- Problem: Show all lines of the entries in which the word "polymer" is found.

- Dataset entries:
☆ ☆ ☆
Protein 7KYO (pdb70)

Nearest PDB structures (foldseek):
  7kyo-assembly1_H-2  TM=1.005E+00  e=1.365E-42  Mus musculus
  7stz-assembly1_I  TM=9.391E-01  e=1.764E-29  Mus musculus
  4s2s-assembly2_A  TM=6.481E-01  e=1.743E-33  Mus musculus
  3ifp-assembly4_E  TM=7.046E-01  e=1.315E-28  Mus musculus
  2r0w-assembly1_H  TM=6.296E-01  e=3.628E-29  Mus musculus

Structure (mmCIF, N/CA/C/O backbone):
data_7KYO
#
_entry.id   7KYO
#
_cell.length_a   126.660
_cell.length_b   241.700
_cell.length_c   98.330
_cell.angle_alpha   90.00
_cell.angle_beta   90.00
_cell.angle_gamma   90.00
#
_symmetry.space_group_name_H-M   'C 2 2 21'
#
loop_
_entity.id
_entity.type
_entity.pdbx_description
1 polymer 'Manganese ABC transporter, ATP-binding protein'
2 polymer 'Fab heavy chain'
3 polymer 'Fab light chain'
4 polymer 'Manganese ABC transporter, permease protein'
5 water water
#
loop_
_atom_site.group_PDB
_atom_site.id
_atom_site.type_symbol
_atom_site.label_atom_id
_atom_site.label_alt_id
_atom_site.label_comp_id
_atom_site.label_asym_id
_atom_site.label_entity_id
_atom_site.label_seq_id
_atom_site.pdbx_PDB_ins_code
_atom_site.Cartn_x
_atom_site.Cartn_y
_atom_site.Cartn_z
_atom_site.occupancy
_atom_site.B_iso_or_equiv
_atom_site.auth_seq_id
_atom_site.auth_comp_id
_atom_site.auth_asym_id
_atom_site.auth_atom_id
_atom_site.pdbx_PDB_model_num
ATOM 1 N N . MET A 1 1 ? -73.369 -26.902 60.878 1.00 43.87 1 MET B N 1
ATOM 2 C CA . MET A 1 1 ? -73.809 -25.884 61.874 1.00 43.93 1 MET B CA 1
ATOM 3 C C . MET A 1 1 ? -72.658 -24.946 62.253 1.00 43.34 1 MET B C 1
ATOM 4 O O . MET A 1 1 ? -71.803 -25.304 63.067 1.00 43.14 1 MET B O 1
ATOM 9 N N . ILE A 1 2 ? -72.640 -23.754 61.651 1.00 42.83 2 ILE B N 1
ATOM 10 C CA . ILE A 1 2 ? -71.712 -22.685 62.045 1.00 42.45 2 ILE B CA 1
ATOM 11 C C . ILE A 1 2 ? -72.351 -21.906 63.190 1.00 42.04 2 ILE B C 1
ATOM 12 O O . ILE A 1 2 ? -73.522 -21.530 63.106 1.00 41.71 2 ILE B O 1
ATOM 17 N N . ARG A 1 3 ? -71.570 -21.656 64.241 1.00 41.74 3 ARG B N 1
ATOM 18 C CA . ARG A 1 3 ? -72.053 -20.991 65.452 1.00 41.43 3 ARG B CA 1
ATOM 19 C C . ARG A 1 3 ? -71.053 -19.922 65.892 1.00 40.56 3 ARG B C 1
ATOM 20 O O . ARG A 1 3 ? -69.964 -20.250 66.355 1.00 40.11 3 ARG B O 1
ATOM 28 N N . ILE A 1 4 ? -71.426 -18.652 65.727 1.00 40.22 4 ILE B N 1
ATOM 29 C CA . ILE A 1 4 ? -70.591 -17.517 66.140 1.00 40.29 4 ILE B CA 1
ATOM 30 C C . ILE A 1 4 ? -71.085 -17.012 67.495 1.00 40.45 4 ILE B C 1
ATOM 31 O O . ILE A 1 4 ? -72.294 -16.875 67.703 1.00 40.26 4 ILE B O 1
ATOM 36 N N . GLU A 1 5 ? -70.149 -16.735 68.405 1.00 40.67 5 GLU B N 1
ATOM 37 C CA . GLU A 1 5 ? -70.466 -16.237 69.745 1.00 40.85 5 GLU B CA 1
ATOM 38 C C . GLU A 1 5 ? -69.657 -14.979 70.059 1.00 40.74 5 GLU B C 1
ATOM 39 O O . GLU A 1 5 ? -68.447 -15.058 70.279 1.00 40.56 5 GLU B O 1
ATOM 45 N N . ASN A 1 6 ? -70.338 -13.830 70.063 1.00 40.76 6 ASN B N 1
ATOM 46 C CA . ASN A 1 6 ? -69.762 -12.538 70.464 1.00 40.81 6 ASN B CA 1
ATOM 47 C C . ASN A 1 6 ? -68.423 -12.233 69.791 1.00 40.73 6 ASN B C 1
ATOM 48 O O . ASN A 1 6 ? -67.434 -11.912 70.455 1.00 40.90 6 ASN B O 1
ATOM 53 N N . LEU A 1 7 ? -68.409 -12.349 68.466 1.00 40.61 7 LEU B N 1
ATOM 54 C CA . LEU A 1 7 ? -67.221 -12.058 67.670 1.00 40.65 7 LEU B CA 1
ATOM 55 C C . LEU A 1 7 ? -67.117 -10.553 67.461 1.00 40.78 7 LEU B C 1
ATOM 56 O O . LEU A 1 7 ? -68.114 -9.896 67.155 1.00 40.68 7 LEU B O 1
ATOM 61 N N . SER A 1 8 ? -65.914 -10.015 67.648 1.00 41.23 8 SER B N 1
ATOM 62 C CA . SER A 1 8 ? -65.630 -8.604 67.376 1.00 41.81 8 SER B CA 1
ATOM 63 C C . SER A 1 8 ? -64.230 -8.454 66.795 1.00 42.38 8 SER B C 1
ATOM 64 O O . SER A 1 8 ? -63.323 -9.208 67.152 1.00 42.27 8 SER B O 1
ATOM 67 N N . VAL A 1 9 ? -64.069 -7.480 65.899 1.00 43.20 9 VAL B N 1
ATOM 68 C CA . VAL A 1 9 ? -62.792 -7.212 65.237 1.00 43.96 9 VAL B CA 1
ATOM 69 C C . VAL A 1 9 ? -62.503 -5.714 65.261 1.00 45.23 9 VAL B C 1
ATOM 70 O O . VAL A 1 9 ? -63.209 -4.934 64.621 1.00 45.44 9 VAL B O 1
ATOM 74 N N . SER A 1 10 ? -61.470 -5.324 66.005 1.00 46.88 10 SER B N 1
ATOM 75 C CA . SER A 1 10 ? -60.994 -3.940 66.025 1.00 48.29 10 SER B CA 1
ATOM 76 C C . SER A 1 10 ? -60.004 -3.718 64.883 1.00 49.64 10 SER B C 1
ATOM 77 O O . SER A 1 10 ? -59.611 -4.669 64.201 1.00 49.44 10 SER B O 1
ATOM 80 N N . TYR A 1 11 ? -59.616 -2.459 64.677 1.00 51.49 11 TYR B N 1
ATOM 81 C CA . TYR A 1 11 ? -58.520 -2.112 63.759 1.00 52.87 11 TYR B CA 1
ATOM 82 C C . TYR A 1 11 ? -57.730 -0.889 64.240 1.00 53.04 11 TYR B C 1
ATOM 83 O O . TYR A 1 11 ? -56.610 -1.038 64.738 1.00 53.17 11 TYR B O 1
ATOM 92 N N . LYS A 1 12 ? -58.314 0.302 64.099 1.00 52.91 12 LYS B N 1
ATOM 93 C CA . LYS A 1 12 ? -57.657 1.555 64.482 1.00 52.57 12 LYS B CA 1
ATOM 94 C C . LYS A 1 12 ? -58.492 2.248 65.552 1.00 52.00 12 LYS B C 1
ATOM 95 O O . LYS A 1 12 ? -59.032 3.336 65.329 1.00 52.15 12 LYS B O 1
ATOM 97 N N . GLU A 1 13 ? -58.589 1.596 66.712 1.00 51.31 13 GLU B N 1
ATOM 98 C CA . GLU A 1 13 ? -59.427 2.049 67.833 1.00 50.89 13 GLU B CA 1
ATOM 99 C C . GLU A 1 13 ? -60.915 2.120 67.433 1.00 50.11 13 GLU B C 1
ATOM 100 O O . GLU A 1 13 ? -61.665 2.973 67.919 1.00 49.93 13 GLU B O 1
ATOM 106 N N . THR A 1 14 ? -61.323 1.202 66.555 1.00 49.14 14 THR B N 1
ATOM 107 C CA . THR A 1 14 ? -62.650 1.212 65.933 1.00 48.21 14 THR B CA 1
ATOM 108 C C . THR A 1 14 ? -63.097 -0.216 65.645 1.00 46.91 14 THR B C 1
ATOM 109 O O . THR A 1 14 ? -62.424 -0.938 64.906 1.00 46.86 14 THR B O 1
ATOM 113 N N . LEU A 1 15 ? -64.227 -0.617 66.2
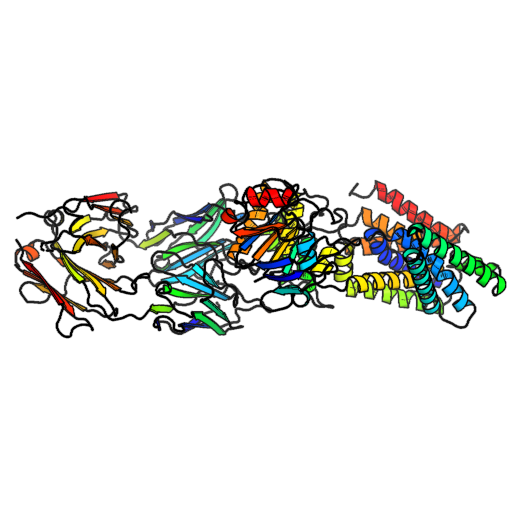22 1.00 45.54 15 LEU B N 1
ATOM 114 C CA . LEU A 1 15 ? -64.757 -1.965 66.027 1.00 44.77 15 LEU B CA 1
ATOM 115 C C . LEU A 1 15 ? -65.440 -2.092 64.662 1.00 44.05 15 LEU B C 1
ATOM 116 O O . LEU A 1 15 ? -66.560 -1.616 64.473 1.00 43.93 15 LEU B O 1
ATOM 121 N N . ALA A 1 16 ? -64.744 -2.725 63.716 1.00 43.20 16 ALA B N 1
ATOM 122 C CA . ALA A 1 16 ? -65.298 -3.036 62.390 1.00 42.58 16 ALA B CA 1
ATOM 123 C C . ALA A 1 16 ? -66.399 -4.101 62.457 1.00 42.02 16 ALA B C 1
ATOM 124 O O . ALA A 1 16 ? -67.276 -4.140 61.592 1.00 42.24 16 ALA B O 1
ATOM 126 N N . LEU A 1 17 ? -66.321 -4.974 63.463 1.00 41.21 17 LEU B N 1
ATOM 127 C CA . LEU A 1 17 ? -67.414 -5.873 63.835 1.00 40.52 17 LEU B CA 1
ATOM 128 C C . LEU A 1 17 ? -67.662 -5.771 65.342 1.00 40.23 17 LEU B C 1
ATOM 129 O O . LEU A 1 17 ? -66.712 -5.704 66.126 1.00 40.14 17 LEU B O 1
ATOM 134 N N . LYS A 1 18 ? -68.938 -5.766 65.731 1.00 39.98 18 LYS B N 1
ATOM 135 C CA . LYS A 1 18 ? -69.354 -5.558 67.122 1.00 40.00 18 LYS B CA 1
ATOM 136 C C . LYS A 1 18 ? -70.389 -6.613 67.529 1.00 39.92 18 LYS B C 1
ATOM 137 O O . LYS A 1 18 ? -71.527 -6.577 67.055 1.00 39.97 18 LYS B O 1
ATOM 143 N N . ASP A 1 19 ? -69.981 -7.537 68.405 1.00 39.76 19 ASP B N 1
ATOM 144 C CA . ASP A 1 19 ? -70.849 -8.598 68.950 1.00 39.47 19 ASP B CA 1
ATOM 145 C C . ASP A 1 19 ? -71.671 -9.325 67.882 1.00 38.74 19 ASP B C 1
ATOM 146 O O . ASP A 1 19 ? -72.897 -9.195 67.822 1.00 38.91 19 ASP B O 1
ATOM 151 N N . ILE A 1 20 ? -70.981 -10.083 67.038 1.00 37.82 20 ILE B N 1
ATOM 152 C CA . ILE A 1 20 ? -71.640 -10.895 66.025 1.00 37.09 20 ILE B CA 1
ATOM 153 C C . ILE A 1 20 ? -71.994 -12.222 66.685 1.00 36.60 20 ILE B C 1
ATOM 154 O O . ILE A 1 20 ? -71.128 -12.873 67.271 1.00 36.24 20 ILE B O 1
ATOM 159 N N . SER A 1 21 ? -73.270 -12.598 66.608 1.00 36.44 21 SER B N 1
ATOM 160 C CA . SER A 1 21 ? -73.766 -13.849 67.183 1.00 36.30 21 SER B CA 1
ATOM 161 C C . SER A 1 21 ? -74.822 -14.475 66.266 1.00 36.12 21 SER B C 1
ATOM 162 O O . SER A 1 21 ? -75.903 -13.912 66.087 1.00 36.04 21 SER B O 1
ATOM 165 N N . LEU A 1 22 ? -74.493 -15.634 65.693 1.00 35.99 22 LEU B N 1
☆ ☆ ☆
- Task result:
1 polymer 'Manganese ABC transporter, ATP-binding protein'
2 polymer 'Fab heavy chain'
3 polymer 'Fab light chain'
4 polymer 'Manganese ABC transporter, permease protein'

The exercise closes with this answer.